**Problem statement:** Some of the lines below need repeating. Reproduce exactly those between the lines holding "ATOM 2 C CA" and "ATOM 10 C CA", inclusive.

____

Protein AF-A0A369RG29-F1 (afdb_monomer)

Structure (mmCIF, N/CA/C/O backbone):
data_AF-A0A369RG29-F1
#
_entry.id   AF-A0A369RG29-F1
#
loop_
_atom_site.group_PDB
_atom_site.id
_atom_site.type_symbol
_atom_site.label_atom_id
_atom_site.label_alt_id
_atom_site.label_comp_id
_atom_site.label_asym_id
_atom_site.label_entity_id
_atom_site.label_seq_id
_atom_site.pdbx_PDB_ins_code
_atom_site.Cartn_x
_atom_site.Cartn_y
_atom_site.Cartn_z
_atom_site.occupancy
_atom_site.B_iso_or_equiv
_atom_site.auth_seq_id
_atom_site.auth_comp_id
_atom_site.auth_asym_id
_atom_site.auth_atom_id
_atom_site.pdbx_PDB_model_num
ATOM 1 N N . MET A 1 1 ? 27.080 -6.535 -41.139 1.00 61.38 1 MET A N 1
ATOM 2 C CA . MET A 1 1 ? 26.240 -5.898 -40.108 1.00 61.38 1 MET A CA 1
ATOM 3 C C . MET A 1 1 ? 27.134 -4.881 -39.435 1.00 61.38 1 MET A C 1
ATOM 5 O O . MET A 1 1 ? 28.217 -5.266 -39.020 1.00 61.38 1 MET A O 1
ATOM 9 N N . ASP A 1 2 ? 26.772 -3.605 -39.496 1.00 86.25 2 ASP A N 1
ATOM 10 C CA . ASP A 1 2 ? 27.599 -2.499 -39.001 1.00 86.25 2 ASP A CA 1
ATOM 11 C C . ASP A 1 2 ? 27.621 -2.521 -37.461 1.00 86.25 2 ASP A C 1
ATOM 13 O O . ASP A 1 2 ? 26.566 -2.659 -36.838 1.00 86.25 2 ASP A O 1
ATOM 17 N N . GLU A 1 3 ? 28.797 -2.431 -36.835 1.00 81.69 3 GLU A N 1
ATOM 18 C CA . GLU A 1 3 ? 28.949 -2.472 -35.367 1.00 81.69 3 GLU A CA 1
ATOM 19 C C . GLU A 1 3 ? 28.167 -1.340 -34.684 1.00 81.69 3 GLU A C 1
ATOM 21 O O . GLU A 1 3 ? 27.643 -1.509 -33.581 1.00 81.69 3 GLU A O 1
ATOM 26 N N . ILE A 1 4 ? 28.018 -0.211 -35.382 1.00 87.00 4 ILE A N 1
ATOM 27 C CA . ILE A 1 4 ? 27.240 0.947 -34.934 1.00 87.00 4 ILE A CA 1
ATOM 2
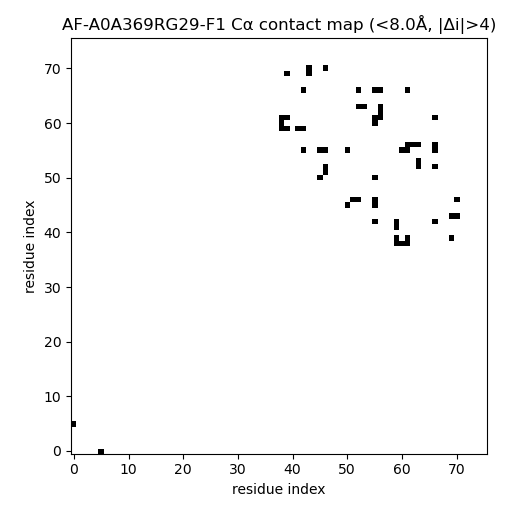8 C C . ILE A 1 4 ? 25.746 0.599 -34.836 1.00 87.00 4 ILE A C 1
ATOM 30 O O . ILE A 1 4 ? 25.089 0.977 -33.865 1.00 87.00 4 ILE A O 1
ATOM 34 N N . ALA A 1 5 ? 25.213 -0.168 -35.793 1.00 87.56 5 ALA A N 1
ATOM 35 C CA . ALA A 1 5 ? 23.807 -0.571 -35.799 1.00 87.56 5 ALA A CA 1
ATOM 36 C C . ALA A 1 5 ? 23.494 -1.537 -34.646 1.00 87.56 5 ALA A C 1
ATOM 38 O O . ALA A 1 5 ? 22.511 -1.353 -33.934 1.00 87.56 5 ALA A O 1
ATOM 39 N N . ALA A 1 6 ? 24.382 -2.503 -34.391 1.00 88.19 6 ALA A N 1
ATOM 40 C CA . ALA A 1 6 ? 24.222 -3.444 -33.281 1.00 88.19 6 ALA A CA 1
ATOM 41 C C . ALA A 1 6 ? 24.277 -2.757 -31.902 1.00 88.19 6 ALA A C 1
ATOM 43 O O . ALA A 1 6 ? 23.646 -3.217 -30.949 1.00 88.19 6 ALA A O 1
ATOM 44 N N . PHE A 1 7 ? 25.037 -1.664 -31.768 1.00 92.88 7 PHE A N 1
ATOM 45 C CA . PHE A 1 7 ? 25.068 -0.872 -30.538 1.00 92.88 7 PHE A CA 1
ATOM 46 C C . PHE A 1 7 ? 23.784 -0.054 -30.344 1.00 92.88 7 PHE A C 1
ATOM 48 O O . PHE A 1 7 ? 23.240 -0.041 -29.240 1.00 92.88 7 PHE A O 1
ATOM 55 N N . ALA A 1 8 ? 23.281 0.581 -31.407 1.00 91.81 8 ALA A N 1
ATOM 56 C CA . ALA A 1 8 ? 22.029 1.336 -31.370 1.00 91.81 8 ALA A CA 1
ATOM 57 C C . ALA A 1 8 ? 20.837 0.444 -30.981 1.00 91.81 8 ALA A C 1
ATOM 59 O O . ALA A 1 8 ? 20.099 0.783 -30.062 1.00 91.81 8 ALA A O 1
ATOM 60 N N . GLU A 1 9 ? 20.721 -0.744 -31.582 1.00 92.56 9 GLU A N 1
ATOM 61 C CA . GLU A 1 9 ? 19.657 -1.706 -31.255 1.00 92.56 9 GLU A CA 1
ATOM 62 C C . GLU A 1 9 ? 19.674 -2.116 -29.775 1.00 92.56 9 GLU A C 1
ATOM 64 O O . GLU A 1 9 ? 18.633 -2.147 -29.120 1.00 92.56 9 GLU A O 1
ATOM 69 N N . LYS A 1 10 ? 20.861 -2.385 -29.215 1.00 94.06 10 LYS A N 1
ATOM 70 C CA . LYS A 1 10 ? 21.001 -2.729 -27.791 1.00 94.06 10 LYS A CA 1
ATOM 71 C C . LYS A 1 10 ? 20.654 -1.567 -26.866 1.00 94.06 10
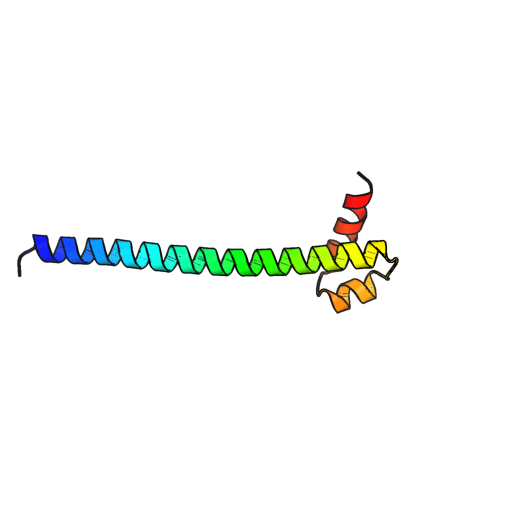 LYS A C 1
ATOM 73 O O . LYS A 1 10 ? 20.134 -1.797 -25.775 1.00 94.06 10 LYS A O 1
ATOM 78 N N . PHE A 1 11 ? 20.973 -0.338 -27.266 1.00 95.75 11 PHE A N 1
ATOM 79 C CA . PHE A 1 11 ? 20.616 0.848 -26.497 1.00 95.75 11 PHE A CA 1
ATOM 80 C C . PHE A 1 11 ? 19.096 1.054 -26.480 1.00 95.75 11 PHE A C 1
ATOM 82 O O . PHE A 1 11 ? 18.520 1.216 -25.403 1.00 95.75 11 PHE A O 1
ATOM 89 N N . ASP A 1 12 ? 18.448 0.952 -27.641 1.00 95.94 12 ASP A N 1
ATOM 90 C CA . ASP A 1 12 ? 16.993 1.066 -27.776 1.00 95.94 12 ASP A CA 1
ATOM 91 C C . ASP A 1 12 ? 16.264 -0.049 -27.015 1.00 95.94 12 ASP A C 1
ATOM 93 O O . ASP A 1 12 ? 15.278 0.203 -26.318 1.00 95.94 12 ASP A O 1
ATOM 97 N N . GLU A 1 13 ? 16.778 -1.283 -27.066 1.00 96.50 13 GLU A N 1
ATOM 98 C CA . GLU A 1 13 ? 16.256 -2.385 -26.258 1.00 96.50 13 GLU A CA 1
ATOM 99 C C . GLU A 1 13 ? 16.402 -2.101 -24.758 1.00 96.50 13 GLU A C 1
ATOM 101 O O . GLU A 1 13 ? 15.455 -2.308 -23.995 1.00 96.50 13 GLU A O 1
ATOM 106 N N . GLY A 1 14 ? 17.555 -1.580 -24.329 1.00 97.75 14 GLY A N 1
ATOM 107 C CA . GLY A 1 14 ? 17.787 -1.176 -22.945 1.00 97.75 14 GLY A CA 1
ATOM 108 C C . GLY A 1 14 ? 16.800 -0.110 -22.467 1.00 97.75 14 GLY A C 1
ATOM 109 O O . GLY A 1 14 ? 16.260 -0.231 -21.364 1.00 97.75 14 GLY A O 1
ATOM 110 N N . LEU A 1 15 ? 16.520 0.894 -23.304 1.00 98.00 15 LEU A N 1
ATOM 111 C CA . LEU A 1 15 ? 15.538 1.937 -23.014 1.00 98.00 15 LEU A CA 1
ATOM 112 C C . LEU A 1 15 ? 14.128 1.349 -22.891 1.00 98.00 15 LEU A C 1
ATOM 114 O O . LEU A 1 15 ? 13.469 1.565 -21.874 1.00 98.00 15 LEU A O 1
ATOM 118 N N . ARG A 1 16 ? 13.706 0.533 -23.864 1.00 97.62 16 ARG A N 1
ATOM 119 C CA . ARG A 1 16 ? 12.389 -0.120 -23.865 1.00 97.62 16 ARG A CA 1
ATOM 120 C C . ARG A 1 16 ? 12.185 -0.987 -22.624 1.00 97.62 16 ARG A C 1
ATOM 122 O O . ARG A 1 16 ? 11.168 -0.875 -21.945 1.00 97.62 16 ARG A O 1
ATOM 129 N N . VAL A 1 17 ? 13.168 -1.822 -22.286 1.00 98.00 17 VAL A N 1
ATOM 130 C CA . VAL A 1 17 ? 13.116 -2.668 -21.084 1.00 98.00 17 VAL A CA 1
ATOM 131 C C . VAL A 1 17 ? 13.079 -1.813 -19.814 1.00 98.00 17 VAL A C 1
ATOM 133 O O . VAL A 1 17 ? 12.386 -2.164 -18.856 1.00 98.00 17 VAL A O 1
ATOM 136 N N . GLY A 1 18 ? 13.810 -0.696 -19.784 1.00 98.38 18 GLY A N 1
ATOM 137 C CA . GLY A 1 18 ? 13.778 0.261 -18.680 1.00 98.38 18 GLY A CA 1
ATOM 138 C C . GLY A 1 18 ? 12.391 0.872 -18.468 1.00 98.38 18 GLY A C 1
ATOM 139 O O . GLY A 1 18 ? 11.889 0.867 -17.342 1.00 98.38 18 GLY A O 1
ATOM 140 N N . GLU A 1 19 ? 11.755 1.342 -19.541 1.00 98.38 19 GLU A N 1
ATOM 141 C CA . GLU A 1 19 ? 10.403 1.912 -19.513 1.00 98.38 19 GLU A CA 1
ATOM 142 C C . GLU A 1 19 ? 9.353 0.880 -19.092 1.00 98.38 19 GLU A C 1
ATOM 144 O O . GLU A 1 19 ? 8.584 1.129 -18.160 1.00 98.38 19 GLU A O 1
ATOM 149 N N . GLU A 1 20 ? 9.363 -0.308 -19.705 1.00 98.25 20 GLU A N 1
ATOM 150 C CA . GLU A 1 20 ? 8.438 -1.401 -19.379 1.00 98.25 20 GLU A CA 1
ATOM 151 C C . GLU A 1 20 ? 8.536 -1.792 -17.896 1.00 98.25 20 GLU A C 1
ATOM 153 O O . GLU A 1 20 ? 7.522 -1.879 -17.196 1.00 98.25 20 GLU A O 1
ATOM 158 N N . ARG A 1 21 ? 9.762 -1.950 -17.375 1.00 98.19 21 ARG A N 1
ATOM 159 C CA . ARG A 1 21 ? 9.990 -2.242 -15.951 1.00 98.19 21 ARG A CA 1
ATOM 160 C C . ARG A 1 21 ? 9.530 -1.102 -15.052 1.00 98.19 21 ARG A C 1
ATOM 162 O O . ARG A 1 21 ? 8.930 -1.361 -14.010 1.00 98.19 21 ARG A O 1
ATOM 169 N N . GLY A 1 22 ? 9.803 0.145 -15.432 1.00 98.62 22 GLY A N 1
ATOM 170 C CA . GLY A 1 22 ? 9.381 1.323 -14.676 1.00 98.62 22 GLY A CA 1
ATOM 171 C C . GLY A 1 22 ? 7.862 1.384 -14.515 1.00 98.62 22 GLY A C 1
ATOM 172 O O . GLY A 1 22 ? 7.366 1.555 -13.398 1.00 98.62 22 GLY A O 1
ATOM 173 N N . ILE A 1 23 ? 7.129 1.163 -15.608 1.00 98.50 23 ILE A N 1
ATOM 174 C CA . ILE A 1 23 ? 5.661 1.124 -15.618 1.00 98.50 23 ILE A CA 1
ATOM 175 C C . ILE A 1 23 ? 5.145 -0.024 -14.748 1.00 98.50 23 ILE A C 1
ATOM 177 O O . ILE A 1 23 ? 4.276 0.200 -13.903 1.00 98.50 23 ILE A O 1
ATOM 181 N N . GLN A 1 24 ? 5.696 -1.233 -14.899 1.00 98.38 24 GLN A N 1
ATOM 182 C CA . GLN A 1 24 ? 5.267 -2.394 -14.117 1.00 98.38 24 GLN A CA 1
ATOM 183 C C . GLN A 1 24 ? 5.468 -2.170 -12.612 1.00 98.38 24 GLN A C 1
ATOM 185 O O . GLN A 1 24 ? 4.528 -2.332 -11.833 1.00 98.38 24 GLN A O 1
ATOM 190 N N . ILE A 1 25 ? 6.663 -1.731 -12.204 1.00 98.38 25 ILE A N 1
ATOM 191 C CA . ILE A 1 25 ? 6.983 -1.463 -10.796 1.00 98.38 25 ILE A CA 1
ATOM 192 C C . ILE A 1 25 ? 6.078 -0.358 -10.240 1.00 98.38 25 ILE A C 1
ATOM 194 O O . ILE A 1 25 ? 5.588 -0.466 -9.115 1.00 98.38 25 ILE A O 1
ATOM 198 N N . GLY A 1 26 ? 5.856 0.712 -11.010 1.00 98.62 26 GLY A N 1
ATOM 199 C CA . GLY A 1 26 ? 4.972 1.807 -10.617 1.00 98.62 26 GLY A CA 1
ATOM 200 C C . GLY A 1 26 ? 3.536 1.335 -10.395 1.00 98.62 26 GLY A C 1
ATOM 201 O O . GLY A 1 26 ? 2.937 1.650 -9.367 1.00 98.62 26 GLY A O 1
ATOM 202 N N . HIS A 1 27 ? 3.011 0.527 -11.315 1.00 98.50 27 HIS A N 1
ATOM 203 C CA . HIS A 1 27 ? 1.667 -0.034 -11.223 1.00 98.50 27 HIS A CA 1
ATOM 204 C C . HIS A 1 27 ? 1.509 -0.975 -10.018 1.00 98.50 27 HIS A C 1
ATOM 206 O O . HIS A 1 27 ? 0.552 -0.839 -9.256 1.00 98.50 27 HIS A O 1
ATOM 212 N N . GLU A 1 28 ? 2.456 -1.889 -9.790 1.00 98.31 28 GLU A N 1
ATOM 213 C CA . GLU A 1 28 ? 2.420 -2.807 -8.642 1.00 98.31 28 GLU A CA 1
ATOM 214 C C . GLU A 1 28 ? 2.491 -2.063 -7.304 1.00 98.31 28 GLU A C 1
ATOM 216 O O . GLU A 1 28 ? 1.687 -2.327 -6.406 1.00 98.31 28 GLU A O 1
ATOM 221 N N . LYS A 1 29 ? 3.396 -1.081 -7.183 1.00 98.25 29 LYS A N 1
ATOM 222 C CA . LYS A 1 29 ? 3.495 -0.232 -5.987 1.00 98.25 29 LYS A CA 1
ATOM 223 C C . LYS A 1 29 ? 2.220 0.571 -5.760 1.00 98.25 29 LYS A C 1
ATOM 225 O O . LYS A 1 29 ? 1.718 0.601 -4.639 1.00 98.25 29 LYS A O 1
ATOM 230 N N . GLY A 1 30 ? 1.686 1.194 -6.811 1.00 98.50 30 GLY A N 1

____

**Response to this task:**
ATOM 2 C CA . MET A 1 1 ? 26.240 -5.898 -40.108 1.00 61.38 1 MET A CA 1
ATOM 3 C C . MET A 1 1 ? 27.134 -4.881 -39.435 1.00 61.38 1 MET A C 1
ATOM 5 O O . MET A 1 1 ? 28.217 -5.266 -39.020 1.00 61.38 1 MET A O 1
ATOM 9 N N . ASP A 1 2 ? 26.772 -3.605 -39.496 1.00 86.25 2 ASP A N 1
ATOM 10 C CA . ASP A 1 2 ? 27.599 -2.499 -39.001 1.00 86.25 2 ASP A CA 1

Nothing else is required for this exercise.